Formulation and in vitro characterization of nanoemulsions containing remdesivir or licorice extract: A potential subcutaneous injection for coronavirus treatment

Abstract

The management of coronavirus necessitates that medicines are available, reasonably priced, and easy to administer. The work aimed at formulating and characterizing remdesivir and licorice extract nanoemulsions and comparing their efficacy against coronavirus for further subcutaneous injection. First, the solubility of remdesivir was determined in different oils, surfactants, and co-surfactants to choose the optimal nanoemulsion components. Nanoemulsions were optimized concerning surfactant: co-surfactant ratio (5:1, 4:1, 3:1, 2:1, and 1:1) and oil to surfactant: co-surfactant ratio (1:9, 1:8, 1:7, 1:6, 1:5, 1:4, 1:3, 1:2, and 1:1). The formulations were evaluated concerning % transmittance, emulsification time, pH, viscosity, droplet size, polydispersity index, zeta potential, drug content, transmission electron microscopy, in-vitro drug release, stability (of the optimal formulas), and antiviral effect against coronavirus.
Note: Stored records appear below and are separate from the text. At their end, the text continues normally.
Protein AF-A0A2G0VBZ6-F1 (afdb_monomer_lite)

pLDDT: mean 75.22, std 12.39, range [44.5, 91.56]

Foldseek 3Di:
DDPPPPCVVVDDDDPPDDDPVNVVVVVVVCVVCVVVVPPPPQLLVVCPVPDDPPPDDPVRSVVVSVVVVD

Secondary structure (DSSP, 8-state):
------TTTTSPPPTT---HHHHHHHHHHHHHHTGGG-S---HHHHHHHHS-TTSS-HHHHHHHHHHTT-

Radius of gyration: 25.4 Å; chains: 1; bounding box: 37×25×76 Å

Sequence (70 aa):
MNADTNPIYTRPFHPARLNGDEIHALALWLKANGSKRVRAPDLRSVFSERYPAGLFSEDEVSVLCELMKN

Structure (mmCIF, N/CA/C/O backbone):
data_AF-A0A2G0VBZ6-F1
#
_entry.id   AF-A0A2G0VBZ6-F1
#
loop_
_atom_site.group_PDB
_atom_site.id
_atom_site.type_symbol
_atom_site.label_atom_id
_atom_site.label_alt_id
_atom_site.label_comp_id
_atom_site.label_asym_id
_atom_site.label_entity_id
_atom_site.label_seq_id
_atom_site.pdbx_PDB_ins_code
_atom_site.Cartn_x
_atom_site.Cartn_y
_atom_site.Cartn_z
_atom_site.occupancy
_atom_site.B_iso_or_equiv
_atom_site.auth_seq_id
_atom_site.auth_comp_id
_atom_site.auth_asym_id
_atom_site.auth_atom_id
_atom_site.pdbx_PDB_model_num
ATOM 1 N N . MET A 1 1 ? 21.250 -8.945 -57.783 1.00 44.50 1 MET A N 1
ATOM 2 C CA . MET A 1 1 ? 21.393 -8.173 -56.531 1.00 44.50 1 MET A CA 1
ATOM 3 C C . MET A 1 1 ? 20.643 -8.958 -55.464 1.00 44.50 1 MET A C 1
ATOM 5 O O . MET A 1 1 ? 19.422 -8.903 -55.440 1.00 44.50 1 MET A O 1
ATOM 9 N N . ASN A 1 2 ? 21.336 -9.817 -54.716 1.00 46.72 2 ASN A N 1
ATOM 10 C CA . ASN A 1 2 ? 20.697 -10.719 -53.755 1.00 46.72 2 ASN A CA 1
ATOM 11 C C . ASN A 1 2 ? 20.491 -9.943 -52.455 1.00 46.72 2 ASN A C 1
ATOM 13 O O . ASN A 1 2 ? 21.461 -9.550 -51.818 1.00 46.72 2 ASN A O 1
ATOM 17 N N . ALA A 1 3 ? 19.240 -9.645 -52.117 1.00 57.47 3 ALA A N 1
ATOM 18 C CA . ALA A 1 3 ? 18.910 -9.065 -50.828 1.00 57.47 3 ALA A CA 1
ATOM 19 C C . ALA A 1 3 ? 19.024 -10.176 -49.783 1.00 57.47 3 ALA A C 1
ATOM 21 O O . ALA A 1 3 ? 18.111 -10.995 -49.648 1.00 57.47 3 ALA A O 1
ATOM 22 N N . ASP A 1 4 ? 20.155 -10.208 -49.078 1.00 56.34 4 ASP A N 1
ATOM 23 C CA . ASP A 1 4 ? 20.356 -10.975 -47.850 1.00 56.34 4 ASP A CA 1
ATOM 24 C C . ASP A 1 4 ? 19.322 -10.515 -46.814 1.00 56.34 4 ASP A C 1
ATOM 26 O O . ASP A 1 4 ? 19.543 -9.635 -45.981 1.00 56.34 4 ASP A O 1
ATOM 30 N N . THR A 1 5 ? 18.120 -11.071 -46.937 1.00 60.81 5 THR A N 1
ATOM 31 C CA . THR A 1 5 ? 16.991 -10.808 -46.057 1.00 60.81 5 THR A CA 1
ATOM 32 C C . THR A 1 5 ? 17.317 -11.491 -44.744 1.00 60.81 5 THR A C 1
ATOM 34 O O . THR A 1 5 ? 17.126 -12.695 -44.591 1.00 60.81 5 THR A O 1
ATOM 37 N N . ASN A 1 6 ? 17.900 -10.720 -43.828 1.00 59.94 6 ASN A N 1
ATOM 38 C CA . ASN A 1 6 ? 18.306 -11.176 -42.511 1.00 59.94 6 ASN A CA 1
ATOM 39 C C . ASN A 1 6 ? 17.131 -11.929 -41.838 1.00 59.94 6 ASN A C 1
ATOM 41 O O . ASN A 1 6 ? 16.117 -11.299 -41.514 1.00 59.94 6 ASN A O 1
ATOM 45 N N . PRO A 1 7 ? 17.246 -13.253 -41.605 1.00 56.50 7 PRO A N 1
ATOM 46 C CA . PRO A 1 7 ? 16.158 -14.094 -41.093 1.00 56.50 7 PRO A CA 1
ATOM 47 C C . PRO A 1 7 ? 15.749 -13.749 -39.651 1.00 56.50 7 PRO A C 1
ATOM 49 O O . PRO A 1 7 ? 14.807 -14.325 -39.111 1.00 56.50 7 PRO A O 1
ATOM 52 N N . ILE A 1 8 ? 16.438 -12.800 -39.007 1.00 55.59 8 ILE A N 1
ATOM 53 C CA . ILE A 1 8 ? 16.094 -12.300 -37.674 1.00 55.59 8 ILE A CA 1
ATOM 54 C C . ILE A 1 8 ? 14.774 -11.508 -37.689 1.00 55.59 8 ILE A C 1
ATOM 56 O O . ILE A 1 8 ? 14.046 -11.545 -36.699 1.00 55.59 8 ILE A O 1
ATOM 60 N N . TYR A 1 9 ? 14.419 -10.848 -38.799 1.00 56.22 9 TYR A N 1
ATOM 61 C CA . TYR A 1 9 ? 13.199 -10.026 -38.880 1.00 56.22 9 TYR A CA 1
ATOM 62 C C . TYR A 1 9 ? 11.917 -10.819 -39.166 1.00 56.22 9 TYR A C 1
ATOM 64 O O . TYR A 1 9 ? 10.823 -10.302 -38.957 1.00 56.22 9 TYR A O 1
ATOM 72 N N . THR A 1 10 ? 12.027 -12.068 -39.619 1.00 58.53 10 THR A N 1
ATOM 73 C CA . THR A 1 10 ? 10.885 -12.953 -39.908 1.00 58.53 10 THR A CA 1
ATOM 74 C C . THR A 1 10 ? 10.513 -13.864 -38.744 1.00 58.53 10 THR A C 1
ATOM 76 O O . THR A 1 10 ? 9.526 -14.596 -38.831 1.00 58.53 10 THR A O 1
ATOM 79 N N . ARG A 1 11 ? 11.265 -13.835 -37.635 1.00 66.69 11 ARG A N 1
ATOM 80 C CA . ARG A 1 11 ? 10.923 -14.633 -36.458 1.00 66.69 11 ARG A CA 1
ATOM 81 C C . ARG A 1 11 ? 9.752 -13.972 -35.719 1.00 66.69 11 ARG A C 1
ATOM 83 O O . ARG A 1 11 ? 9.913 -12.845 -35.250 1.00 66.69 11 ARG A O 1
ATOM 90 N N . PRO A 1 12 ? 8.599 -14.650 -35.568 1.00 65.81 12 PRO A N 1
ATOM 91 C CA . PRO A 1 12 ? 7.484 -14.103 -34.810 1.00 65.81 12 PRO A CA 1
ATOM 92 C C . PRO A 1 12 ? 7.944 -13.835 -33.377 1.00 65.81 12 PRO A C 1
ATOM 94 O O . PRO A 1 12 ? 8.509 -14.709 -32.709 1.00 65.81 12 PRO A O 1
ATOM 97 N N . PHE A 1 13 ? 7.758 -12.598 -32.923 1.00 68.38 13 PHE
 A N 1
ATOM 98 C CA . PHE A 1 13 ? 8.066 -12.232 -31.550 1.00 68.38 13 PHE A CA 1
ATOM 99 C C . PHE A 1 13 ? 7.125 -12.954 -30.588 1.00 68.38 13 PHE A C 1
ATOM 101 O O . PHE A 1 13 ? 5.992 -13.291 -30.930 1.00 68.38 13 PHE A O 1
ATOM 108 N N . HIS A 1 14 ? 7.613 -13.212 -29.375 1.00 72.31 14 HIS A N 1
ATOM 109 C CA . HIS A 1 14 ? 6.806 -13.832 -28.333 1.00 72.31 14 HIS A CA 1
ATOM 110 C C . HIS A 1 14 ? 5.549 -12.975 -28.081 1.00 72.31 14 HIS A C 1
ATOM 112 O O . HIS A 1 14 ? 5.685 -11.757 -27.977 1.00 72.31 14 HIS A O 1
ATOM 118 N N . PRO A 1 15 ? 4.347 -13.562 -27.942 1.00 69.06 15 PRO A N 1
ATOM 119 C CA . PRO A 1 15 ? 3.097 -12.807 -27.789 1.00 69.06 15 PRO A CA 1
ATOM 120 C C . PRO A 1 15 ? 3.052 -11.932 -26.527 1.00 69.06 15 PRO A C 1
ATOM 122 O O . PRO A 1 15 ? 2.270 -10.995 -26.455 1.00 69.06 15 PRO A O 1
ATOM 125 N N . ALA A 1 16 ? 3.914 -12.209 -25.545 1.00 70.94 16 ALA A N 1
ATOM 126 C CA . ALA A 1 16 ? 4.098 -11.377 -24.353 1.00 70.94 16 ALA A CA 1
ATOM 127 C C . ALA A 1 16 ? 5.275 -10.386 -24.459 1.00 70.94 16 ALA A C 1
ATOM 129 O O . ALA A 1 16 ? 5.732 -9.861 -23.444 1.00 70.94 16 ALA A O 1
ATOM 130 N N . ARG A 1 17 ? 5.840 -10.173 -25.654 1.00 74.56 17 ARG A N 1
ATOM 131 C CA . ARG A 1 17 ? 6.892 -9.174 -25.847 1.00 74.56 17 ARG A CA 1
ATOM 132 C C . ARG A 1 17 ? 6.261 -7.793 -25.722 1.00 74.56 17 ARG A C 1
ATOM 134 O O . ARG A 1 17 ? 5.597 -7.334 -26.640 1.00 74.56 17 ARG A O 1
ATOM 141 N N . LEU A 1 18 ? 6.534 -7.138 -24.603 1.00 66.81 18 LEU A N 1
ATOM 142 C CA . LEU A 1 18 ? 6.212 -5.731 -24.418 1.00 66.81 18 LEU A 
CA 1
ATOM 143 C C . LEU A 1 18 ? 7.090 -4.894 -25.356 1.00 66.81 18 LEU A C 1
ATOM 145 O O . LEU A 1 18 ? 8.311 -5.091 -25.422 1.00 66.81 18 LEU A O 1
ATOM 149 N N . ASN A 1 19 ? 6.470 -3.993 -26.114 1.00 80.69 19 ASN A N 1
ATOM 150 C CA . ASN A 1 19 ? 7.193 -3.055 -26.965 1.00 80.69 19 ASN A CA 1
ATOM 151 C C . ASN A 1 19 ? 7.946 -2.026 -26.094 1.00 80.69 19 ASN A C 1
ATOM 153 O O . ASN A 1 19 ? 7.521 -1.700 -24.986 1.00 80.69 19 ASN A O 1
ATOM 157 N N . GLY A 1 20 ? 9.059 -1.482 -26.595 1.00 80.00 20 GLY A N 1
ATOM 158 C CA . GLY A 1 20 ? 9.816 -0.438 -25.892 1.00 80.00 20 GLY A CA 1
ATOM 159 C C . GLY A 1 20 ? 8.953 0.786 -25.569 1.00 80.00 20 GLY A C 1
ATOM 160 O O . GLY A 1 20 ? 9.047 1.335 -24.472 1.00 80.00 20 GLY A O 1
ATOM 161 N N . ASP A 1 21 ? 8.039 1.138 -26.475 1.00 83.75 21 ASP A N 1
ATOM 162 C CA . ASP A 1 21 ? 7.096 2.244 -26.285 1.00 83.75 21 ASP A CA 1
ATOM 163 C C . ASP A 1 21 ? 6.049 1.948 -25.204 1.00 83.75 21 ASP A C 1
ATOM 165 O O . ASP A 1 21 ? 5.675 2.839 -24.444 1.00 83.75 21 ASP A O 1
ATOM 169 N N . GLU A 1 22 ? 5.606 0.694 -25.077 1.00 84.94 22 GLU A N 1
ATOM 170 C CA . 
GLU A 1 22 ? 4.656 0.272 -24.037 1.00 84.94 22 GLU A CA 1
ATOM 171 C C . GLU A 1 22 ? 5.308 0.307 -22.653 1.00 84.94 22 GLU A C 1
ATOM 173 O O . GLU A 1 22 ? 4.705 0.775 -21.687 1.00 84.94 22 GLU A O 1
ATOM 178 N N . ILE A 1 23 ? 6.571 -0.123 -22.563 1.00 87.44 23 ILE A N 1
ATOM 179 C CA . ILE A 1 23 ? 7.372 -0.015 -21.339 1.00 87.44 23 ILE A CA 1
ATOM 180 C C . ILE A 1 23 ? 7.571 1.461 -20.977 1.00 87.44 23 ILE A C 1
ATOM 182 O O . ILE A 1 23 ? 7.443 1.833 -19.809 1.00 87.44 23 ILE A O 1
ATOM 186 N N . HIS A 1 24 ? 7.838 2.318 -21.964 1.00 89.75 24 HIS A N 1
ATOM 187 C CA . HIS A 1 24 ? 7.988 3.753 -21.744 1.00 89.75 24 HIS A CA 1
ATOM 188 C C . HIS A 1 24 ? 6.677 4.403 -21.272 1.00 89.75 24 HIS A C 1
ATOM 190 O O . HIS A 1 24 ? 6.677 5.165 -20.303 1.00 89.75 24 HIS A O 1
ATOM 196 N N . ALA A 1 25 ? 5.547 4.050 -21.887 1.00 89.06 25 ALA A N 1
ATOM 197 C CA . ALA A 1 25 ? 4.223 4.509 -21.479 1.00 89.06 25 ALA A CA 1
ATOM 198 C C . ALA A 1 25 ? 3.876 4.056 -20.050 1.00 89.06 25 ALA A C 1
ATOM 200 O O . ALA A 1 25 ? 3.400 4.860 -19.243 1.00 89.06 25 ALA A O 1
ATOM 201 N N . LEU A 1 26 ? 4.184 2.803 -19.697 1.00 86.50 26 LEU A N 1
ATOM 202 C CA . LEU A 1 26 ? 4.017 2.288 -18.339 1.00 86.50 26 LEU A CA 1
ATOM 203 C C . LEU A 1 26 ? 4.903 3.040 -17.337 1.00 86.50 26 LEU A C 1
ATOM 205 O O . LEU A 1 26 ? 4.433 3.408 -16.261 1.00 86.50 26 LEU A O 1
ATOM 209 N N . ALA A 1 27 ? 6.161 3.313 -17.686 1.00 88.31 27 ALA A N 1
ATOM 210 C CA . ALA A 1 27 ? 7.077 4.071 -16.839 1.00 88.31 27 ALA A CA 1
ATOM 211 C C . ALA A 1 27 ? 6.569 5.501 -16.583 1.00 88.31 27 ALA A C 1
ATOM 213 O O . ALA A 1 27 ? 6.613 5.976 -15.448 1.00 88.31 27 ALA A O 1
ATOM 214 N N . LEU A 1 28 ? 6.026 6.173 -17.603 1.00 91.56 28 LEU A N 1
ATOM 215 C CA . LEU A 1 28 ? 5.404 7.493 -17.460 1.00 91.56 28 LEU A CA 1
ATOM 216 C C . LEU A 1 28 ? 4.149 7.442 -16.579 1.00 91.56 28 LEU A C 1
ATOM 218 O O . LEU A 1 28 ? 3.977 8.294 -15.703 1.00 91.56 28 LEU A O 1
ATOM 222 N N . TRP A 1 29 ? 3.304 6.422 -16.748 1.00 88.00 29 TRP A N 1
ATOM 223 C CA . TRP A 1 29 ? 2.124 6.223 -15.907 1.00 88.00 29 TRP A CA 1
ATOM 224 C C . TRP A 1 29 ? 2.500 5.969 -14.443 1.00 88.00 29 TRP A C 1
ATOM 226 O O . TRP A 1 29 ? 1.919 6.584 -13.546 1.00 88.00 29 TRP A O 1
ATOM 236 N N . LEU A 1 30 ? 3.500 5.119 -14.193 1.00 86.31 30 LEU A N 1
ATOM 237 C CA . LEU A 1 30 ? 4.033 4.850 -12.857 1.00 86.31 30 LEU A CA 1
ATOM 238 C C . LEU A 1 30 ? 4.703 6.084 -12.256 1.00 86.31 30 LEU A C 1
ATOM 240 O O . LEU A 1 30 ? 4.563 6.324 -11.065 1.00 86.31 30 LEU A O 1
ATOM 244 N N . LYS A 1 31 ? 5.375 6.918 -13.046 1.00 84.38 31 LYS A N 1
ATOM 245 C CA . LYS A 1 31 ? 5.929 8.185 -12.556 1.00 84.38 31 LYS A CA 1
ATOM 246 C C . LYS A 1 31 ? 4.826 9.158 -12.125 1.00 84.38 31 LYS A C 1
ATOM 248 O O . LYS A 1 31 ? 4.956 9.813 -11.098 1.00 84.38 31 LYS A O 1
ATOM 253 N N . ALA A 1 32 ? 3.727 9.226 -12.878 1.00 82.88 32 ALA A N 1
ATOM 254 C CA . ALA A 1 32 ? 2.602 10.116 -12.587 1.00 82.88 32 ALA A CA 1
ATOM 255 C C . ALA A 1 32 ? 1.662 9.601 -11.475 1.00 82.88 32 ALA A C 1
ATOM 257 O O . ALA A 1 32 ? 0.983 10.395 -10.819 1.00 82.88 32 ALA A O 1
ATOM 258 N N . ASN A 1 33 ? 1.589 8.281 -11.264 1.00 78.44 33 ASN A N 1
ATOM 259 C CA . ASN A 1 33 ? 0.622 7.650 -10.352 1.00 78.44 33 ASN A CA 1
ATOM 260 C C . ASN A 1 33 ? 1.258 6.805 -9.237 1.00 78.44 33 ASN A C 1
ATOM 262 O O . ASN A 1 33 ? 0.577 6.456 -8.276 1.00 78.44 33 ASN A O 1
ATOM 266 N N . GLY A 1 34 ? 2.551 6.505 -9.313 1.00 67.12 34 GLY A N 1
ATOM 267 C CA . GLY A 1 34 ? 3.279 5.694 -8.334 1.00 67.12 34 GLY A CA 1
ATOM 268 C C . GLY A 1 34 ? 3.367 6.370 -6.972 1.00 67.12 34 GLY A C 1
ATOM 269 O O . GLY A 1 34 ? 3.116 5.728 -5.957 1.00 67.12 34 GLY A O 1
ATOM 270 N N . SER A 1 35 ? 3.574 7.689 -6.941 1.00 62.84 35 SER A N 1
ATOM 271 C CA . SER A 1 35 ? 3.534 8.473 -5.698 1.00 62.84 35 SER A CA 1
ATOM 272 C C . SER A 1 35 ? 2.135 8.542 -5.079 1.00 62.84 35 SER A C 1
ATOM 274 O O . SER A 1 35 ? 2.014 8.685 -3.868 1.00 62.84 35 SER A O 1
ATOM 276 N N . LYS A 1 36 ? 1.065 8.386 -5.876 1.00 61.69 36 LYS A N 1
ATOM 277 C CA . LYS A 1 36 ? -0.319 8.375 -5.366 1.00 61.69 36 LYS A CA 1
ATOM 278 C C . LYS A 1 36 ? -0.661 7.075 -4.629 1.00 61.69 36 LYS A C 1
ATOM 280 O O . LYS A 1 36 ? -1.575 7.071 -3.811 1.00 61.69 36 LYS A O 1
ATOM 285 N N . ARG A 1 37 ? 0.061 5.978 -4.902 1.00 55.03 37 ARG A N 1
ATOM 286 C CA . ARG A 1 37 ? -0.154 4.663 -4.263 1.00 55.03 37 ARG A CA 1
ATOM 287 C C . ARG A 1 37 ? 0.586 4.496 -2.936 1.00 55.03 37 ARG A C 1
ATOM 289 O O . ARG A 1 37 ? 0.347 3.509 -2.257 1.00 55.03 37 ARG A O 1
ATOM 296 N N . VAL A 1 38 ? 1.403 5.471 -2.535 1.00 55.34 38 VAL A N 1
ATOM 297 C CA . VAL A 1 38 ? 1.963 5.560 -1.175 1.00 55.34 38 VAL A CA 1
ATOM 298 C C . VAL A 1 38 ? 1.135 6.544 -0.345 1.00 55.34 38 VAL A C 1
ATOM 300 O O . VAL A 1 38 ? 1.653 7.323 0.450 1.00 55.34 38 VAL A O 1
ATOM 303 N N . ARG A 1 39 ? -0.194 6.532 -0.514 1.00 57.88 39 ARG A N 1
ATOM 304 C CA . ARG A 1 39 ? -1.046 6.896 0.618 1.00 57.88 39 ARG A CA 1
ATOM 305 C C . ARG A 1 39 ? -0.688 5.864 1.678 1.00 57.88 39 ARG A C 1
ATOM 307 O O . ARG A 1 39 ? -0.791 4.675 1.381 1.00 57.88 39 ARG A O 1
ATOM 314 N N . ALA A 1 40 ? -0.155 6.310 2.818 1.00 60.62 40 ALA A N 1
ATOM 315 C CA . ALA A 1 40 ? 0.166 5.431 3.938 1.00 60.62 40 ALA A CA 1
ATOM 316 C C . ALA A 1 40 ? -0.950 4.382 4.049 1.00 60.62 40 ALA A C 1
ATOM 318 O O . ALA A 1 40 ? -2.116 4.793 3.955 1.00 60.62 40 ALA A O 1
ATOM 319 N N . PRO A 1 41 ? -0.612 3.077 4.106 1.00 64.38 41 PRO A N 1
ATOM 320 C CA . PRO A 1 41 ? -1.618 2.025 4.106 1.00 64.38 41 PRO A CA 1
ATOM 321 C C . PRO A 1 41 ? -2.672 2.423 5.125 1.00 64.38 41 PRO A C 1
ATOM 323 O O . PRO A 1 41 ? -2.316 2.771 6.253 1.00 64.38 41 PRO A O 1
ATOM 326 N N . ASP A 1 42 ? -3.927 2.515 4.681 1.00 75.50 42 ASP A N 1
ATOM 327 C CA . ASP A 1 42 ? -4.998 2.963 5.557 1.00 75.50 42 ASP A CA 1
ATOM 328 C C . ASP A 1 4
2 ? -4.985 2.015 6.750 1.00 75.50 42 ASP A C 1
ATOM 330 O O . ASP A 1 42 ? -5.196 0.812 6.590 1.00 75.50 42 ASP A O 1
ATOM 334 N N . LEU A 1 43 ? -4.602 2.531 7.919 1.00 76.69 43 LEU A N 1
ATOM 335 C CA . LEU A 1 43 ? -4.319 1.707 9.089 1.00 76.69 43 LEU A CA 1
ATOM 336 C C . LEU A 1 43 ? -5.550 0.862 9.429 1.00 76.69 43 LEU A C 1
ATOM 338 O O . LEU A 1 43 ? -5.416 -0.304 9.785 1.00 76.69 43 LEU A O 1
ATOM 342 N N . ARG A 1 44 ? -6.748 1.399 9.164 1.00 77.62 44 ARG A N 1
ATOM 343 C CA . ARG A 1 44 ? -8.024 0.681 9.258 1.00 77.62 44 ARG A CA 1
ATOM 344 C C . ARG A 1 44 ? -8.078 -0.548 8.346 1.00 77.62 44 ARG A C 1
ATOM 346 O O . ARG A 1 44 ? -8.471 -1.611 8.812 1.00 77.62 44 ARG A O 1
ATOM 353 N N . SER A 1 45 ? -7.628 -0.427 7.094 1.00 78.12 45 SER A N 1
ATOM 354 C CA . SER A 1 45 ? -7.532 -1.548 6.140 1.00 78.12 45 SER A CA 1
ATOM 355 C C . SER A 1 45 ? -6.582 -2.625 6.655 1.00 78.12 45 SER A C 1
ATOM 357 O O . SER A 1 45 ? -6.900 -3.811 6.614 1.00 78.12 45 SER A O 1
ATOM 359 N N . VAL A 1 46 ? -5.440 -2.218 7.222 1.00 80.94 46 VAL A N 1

The optimal nanoemulsion formula was F7, exhibiting an acceptable pH level, a rapid emulsification rate, a viscosity of 20 cP, and 100% drug content. The formulation droplet size was 16 and 17 nm, the polydispersity index was 0.18 and 0.26, and the zeta potential was − 6.29 and − 10.34 mV for licorice extract and remdesivir nanoemulsions, respectively. However, licorice extract nanoemulsion exhibited better release and physical stability. Licorice extract nanoemulsion may be a potential subcutaneous injection for combating mild to moderate coronavirus.